Randomly selected fields of 1.0 mm x 1.4 mm were photographed in each well at a single level below the surface monolayer by a phase contrast microscope at a magnification of 105x using a Nikon Diaphot TMD reversed-phase optical microscope. 1A is a phase contrast view of an untreated control. 1B shows a sample treated with 30 ng / ml VEGF. The formation of cell cords in the resulting collagen gel is clearly evident and the focal plane is below that gel surface. 1C shows collagen gel treated with 30 ng / ml VEGF-C. 1D shows a sample treated with 10ng / ml bFGF alone. Again a clear invasive reaction can be seen. FIG. 1E shows a gel treated with a combination of 30ng / ml VEGF and 10ng / ml bFGF, and FIG. 1F shows a gel treated with a combination of 30ng / ml VEGF-C and 10ng / ml bFGF. The synergistic effects performed by co-administration of VEGF and bFGF or VEGF-C and bFGF are readily visible.

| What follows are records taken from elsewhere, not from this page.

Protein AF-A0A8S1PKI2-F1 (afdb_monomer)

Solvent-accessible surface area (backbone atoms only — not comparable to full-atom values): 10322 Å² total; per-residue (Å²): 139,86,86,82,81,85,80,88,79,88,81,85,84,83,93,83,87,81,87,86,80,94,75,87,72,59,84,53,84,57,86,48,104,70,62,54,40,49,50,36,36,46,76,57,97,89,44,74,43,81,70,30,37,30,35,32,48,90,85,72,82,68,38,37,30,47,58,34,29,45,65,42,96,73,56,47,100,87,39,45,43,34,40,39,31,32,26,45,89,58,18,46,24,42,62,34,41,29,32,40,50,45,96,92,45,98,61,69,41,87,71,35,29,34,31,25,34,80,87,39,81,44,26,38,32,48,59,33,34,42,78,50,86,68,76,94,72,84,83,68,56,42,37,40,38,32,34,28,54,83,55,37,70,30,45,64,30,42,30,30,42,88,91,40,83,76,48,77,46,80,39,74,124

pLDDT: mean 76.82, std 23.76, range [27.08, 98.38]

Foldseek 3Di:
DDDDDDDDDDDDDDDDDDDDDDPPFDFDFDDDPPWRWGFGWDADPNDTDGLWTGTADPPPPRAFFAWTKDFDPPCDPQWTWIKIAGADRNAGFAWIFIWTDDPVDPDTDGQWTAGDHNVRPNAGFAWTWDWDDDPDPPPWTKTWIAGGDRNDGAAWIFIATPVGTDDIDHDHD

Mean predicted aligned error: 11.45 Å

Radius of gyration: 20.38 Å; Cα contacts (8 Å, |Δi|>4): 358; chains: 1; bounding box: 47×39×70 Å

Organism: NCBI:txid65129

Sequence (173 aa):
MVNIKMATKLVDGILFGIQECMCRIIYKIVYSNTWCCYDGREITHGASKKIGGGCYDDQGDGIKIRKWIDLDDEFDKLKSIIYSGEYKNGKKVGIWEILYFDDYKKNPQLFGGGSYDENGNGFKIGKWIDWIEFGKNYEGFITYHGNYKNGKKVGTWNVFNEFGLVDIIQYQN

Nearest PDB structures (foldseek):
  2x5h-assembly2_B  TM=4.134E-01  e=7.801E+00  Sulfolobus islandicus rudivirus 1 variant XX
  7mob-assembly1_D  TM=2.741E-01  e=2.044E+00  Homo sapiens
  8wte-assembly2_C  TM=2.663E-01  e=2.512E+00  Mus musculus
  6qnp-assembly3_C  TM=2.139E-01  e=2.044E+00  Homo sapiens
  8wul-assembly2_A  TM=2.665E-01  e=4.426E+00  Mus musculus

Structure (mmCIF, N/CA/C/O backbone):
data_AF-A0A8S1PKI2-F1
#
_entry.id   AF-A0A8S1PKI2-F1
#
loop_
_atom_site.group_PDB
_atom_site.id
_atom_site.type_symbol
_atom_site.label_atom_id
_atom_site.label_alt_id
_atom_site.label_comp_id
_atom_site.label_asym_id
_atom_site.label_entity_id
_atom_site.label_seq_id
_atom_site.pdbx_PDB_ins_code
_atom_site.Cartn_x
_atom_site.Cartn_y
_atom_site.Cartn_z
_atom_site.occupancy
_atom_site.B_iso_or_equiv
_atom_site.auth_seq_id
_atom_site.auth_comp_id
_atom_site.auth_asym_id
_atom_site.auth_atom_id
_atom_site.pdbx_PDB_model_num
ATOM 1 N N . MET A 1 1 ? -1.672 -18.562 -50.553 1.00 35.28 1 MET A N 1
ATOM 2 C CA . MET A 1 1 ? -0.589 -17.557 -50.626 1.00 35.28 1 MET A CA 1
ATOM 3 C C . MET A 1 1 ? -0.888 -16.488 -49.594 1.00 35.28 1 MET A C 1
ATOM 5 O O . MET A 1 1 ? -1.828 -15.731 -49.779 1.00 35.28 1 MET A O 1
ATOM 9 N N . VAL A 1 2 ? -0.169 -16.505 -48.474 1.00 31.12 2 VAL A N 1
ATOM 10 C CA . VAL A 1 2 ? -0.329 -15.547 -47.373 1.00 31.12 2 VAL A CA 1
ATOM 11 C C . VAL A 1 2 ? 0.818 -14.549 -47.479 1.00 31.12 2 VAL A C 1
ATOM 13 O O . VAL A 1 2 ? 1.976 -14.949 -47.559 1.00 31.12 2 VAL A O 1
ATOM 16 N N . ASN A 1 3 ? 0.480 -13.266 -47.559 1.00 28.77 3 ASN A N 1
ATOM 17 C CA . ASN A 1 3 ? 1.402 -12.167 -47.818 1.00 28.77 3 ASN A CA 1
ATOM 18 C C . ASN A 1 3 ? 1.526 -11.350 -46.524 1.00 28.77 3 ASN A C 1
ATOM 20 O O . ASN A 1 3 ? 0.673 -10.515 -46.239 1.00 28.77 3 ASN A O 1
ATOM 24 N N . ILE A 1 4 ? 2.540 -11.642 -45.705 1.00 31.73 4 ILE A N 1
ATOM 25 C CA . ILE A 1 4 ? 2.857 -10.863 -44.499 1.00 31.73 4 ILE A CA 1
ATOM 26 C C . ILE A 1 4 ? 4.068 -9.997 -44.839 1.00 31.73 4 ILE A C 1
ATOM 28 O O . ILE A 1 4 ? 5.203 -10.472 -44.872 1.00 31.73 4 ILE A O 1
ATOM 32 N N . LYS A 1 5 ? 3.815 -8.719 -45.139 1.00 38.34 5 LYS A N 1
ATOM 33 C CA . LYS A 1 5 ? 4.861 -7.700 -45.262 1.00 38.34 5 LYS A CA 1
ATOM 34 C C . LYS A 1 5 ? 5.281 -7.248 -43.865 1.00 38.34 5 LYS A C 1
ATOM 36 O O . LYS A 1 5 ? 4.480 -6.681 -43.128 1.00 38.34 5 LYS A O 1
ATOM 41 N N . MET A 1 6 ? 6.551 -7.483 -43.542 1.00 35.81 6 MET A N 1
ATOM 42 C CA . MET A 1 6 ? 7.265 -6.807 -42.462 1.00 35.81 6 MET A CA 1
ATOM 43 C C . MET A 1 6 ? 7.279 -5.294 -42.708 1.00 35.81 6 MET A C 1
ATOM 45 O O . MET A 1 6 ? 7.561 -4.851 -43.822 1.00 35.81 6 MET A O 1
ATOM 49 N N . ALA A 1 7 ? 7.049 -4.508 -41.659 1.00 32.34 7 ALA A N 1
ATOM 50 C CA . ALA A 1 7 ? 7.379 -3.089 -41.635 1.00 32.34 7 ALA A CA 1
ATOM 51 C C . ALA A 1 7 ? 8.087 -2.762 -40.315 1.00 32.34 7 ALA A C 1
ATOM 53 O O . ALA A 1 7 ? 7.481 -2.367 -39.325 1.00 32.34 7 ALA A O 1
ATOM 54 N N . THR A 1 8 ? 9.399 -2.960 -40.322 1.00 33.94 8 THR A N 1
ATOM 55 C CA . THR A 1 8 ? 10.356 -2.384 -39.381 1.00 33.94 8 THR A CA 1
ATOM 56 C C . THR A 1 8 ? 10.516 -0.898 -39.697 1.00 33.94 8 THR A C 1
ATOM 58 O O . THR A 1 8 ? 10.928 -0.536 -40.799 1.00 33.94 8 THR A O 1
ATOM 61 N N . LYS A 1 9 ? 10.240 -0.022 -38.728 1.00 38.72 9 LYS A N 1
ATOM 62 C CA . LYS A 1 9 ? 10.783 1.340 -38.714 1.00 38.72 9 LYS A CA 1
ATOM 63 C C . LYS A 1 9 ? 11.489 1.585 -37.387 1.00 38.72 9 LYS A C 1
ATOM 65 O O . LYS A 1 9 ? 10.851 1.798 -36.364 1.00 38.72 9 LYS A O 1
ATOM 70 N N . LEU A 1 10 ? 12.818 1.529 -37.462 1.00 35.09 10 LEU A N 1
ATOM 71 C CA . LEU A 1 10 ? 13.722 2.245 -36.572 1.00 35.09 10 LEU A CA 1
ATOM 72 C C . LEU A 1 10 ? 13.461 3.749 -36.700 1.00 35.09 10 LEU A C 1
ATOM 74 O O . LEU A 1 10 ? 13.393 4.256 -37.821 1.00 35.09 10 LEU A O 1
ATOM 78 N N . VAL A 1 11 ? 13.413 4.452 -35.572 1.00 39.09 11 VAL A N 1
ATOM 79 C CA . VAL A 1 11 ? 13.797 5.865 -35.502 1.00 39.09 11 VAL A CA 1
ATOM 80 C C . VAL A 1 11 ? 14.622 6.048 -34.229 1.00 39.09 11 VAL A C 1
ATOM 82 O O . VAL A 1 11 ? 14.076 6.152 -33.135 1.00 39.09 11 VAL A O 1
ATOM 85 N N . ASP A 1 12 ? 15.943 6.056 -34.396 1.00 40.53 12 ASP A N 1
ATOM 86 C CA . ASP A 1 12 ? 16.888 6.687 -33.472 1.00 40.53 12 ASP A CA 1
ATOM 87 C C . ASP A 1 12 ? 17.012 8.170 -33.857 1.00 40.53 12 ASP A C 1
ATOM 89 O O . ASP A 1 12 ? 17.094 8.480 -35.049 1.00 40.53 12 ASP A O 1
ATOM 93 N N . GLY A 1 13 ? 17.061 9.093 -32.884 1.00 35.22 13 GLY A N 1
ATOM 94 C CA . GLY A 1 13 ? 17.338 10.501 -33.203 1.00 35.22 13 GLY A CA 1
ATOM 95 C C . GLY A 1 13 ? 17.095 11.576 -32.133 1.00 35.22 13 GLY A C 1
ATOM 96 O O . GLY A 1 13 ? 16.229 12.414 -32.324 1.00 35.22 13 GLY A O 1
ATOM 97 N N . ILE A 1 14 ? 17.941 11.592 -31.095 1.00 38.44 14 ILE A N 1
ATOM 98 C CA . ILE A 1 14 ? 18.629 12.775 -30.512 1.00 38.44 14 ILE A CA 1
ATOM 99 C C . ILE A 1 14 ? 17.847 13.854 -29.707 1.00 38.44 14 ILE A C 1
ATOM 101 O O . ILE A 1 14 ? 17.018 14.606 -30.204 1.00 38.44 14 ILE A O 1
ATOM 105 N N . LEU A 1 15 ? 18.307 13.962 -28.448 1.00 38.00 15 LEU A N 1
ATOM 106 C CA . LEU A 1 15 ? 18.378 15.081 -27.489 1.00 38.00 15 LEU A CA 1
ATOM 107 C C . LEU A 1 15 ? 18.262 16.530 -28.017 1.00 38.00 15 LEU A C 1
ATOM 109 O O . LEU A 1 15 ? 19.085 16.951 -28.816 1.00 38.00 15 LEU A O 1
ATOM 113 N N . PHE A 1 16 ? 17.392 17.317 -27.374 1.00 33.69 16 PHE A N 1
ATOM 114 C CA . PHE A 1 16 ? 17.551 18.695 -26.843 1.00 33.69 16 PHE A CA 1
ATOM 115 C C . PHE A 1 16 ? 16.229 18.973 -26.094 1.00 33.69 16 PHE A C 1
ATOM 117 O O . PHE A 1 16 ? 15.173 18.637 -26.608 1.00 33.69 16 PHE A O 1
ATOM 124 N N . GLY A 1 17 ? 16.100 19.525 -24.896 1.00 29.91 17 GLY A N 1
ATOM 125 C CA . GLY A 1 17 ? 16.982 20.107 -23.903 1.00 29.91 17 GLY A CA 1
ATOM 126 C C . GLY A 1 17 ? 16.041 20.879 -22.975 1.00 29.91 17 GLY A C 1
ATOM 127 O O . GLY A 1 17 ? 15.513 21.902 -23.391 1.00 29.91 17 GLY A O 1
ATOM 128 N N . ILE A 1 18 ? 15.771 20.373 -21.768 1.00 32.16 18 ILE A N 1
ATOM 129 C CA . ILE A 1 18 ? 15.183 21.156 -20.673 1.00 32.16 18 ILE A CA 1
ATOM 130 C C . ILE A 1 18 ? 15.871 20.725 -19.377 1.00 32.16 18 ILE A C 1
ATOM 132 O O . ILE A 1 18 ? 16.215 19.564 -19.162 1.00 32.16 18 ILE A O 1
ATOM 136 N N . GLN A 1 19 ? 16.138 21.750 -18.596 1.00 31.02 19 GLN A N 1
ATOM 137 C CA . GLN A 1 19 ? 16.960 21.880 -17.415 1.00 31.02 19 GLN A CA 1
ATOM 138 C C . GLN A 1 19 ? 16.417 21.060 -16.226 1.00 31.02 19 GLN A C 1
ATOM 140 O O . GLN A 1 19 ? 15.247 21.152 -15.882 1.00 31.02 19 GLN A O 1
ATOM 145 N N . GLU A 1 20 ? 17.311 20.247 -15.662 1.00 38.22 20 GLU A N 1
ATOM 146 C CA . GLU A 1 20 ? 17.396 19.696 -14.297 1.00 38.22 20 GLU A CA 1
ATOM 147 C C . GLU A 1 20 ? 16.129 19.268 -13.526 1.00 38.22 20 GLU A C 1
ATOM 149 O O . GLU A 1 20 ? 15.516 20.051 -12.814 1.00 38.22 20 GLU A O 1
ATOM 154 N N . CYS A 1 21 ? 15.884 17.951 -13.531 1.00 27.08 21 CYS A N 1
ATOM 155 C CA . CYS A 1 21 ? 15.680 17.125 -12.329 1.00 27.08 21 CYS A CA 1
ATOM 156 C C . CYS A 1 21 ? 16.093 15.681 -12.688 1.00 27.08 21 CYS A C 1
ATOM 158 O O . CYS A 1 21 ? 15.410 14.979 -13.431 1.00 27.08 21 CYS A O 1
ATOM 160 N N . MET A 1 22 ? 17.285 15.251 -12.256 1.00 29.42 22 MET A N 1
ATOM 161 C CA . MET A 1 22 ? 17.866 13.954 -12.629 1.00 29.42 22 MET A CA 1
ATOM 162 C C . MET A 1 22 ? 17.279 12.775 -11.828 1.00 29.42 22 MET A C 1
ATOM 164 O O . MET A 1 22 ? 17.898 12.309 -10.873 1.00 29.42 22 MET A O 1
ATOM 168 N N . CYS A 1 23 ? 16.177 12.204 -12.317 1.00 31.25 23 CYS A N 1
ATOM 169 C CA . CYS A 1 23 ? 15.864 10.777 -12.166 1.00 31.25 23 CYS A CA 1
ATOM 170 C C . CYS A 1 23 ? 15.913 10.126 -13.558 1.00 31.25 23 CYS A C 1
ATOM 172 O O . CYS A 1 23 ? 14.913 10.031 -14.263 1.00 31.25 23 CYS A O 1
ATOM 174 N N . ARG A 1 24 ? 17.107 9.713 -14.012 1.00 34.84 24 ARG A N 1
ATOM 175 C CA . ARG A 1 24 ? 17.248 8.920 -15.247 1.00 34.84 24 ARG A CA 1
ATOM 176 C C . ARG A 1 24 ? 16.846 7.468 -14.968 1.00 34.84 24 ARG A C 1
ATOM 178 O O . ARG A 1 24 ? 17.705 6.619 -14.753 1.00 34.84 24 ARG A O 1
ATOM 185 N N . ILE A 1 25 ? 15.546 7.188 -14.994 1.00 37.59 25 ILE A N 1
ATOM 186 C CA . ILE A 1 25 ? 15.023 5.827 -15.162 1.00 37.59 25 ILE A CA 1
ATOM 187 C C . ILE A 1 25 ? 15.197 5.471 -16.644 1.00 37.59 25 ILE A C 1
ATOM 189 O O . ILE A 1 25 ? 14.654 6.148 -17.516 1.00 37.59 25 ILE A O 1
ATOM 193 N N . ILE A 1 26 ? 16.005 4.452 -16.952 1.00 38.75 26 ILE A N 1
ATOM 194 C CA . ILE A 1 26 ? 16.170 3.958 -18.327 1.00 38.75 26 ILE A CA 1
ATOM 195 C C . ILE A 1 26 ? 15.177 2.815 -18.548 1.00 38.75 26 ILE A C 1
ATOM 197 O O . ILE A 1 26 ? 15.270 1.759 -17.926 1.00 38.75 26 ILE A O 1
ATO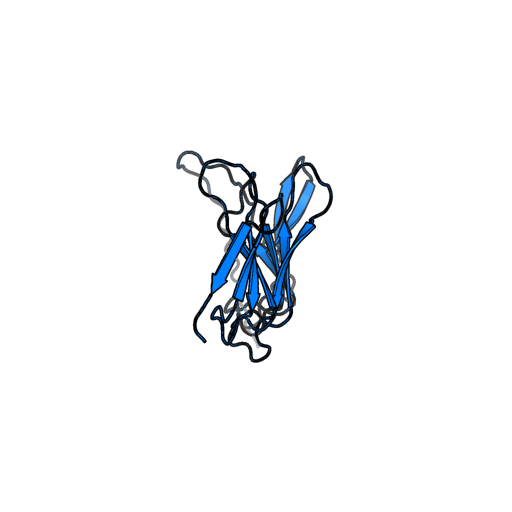M 201 N N . TYR A 1 27 ? 14.240 3.029 -19.468 1.00 39.78 27 TYR A N 1
ATOM 202 C CA . TYR A 1 27 ? 13.221 2.067 -19.874 1.00 39.78 27 TYR A CA 1
ATOM 203 C C . TYR A 1 27 ? 13.808 1.040 -20.853 1.00 39.78 27 TYR A C 1
ATOM 205 O O . TYR A 1 27 ? 14.380 1.418 -21.876 1.00 39.78 27 TYR A O 1
ATOM 213 N N . LYS A 1 28 ? 13.645 -0.263 -20.590 1.00 37.66 28 LYS A N 1
ATOM 214 C CA . LYS A 1 28 ? 13.937 -1.319 -21.574 1.00 37.66 28 LYS A CA 1
ATOM 215 C C . LYS A 1 28 ? 12.751 -2.271 -21.685 1.00 37.66 28 LYS A C 1
ATOM 217 O O . LYS A 1 28 ? 12.539 -3.109 -20.817 1.00 37.66 28 LYS A O 1
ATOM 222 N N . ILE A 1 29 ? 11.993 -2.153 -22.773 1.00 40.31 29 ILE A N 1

Cell cord invasion is described by Pepper et al., Biochem. Biophys. Res. As described in Commun., 189: 824-831 (1992), it is quantitatively determined by determining the total additional length of all cell structures that penetrate below the surface monolayer, either as a single cell or in the form of a cell cord. The results shown graphically in FIGS. 2A and 2B are expressed as mean total additional developmental length in μm ± sem and from at least nine photographic fields, ie from three fields from each of at least three individual experiments per condition. ¹ p <0.000, ² p <0.000 (student non-binary t-test). Mean values were compared using Student's non-binary t-test and significant p values were obtained as <0.05. For comparison, the results obtained with 30 ng / ml VEGF alone and 30 ng / ml VEGF in combination with 10 ng / ml bFGF are shown by labeled bars (VA) on the right side of each graph.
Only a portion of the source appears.